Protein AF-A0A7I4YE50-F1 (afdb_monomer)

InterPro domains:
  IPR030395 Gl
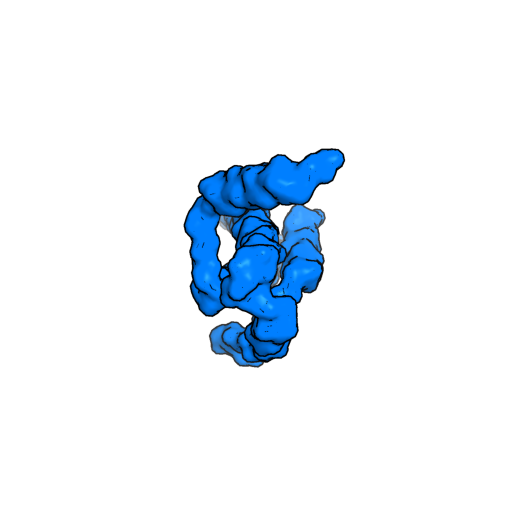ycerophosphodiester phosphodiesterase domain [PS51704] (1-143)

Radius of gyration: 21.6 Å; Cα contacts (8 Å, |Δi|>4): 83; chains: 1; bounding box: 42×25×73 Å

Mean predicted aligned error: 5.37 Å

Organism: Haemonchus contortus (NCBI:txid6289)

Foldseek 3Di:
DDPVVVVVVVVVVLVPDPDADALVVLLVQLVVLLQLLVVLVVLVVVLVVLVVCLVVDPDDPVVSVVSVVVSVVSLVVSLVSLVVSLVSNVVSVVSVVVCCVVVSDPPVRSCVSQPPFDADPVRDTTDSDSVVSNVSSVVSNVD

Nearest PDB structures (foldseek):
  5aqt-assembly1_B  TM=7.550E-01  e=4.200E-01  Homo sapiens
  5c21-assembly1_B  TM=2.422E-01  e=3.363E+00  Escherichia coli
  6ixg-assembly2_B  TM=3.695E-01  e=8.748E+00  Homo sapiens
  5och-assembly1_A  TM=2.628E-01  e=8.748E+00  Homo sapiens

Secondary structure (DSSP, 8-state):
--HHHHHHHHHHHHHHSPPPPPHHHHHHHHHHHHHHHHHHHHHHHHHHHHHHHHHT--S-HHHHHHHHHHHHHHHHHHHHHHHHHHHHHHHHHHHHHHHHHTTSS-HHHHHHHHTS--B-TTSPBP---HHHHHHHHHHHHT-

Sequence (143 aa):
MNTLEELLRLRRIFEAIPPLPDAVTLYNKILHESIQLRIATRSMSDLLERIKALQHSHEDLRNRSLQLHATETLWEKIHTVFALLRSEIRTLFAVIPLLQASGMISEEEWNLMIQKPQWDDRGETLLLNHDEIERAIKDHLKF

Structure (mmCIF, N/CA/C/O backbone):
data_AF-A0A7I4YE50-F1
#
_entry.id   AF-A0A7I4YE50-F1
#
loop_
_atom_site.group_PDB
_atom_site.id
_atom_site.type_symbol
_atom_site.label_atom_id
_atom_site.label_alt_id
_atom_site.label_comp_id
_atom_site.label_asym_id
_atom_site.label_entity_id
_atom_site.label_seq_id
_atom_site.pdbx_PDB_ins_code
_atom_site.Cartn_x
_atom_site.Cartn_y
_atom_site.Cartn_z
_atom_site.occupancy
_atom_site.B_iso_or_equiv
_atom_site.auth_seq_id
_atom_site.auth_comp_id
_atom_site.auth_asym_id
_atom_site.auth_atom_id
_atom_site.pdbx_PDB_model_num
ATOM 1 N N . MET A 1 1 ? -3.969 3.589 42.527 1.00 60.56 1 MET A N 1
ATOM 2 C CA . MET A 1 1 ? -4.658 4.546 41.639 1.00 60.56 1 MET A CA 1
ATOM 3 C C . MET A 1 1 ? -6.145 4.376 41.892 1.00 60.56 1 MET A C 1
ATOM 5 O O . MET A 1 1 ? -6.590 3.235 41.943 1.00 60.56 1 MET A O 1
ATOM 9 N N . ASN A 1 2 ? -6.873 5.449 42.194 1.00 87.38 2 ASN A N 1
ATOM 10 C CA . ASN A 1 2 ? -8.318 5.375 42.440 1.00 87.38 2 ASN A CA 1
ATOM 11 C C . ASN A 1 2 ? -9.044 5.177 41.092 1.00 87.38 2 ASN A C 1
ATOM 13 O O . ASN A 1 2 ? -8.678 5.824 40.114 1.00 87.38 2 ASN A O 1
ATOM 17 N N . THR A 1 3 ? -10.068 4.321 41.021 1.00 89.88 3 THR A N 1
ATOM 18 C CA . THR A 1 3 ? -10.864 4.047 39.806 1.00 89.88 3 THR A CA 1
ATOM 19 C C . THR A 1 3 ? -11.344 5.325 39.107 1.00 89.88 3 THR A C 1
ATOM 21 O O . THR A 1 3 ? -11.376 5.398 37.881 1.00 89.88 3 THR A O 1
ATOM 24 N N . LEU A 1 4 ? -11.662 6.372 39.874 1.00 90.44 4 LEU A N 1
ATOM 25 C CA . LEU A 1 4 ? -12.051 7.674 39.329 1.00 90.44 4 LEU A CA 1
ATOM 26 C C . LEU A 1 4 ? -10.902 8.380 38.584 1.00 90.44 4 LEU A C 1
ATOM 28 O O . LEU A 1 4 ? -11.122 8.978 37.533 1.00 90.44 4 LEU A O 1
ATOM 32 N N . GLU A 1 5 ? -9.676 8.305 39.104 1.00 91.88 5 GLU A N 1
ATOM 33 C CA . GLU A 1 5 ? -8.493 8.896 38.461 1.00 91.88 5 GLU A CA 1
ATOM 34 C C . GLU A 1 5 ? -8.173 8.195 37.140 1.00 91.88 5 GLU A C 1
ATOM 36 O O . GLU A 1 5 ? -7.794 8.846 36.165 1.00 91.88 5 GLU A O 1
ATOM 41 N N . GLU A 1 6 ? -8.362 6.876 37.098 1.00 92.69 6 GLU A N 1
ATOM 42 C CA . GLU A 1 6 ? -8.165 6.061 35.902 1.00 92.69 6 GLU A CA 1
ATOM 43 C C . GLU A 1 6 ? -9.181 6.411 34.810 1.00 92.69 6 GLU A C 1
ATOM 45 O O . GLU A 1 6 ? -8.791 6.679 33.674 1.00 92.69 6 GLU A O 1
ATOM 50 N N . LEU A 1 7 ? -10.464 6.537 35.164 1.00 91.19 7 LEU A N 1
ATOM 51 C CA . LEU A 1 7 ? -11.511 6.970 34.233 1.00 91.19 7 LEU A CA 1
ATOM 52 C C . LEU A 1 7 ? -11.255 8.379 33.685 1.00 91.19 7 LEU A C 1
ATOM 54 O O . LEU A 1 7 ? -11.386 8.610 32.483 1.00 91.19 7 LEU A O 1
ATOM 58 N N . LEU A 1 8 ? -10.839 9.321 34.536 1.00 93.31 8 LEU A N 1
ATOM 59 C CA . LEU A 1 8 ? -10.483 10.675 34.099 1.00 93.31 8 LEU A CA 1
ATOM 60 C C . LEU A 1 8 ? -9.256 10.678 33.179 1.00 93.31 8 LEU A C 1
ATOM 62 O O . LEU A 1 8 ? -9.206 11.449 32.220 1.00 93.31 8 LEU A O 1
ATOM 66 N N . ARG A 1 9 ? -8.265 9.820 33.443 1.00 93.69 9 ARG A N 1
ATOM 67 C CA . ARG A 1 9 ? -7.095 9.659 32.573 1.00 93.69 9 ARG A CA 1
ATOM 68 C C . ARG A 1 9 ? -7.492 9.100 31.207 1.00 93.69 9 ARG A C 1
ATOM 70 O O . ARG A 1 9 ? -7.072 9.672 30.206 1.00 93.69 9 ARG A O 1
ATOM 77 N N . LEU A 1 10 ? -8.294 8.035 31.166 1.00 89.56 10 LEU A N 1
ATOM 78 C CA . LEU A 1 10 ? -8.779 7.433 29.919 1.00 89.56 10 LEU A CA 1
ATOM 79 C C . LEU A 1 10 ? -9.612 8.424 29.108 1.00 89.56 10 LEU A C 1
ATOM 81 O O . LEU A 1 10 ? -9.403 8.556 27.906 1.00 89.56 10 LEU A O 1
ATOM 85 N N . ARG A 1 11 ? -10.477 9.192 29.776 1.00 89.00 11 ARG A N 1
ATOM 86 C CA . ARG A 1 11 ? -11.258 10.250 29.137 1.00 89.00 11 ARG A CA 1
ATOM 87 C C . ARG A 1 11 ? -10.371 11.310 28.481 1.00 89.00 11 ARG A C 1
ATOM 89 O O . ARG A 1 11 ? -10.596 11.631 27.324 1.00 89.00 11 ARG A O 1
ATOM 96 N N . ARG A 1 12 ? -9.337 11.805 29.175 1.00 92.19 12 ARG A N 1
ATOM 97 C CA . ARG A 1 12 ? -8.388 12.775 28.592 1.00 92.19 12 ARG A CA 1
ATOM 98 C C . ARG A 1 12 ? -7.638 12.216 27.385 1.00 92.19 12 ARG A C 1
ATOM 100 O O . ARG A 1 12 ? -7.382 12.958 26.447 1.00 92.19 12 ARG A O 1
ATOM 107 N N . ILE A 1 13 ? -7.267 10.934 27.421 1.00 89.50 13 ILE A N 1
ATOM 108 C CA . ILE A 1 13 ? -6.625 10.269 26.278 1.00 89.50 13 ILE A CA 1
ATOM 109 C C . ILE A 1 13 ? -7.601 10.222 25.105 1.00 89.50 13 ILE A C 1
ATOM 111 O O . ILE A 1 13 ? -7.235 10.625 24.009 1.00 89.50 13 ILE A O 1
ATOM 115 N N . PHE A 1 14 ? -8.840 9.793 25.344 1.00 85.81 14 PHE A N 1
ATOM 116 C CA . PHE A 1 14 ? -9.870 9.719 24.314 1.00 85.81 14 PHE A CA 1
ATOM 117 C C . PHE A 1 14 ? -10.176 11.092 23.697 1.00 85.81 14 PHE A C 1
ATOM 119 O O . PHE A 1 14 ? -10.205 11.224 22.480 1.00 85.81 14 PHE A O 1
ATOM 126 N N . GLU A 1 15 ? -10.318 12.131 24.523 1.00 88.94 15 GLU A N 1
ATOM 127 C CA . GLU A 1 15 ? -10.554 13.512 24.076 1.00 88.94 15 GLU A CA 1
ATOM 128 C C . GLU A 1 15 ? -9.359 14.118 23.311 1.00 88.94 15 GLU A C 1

_ _ _ _ _

> **Exercise details**
Only the lines above from the one with "ATOM 28 O O" through the one with "ATOM 33 C CA" should be duplicated, character for character.

> **Solved problem**
ATOM 28 O O . LEU A 1 4 ? -11.122 8.978 37.533 1.00 90.44 4 LEU A O 1
ATOM 32 N N . GLU A 1 5 ? -9.676 8.305 39.104 1.00 91.88 5 GLU A N 1
ATOM 33 C CA . GLU A 1 5 ? -8.493 8.896 38.461 1.00 91.88 5 GLU A CA 1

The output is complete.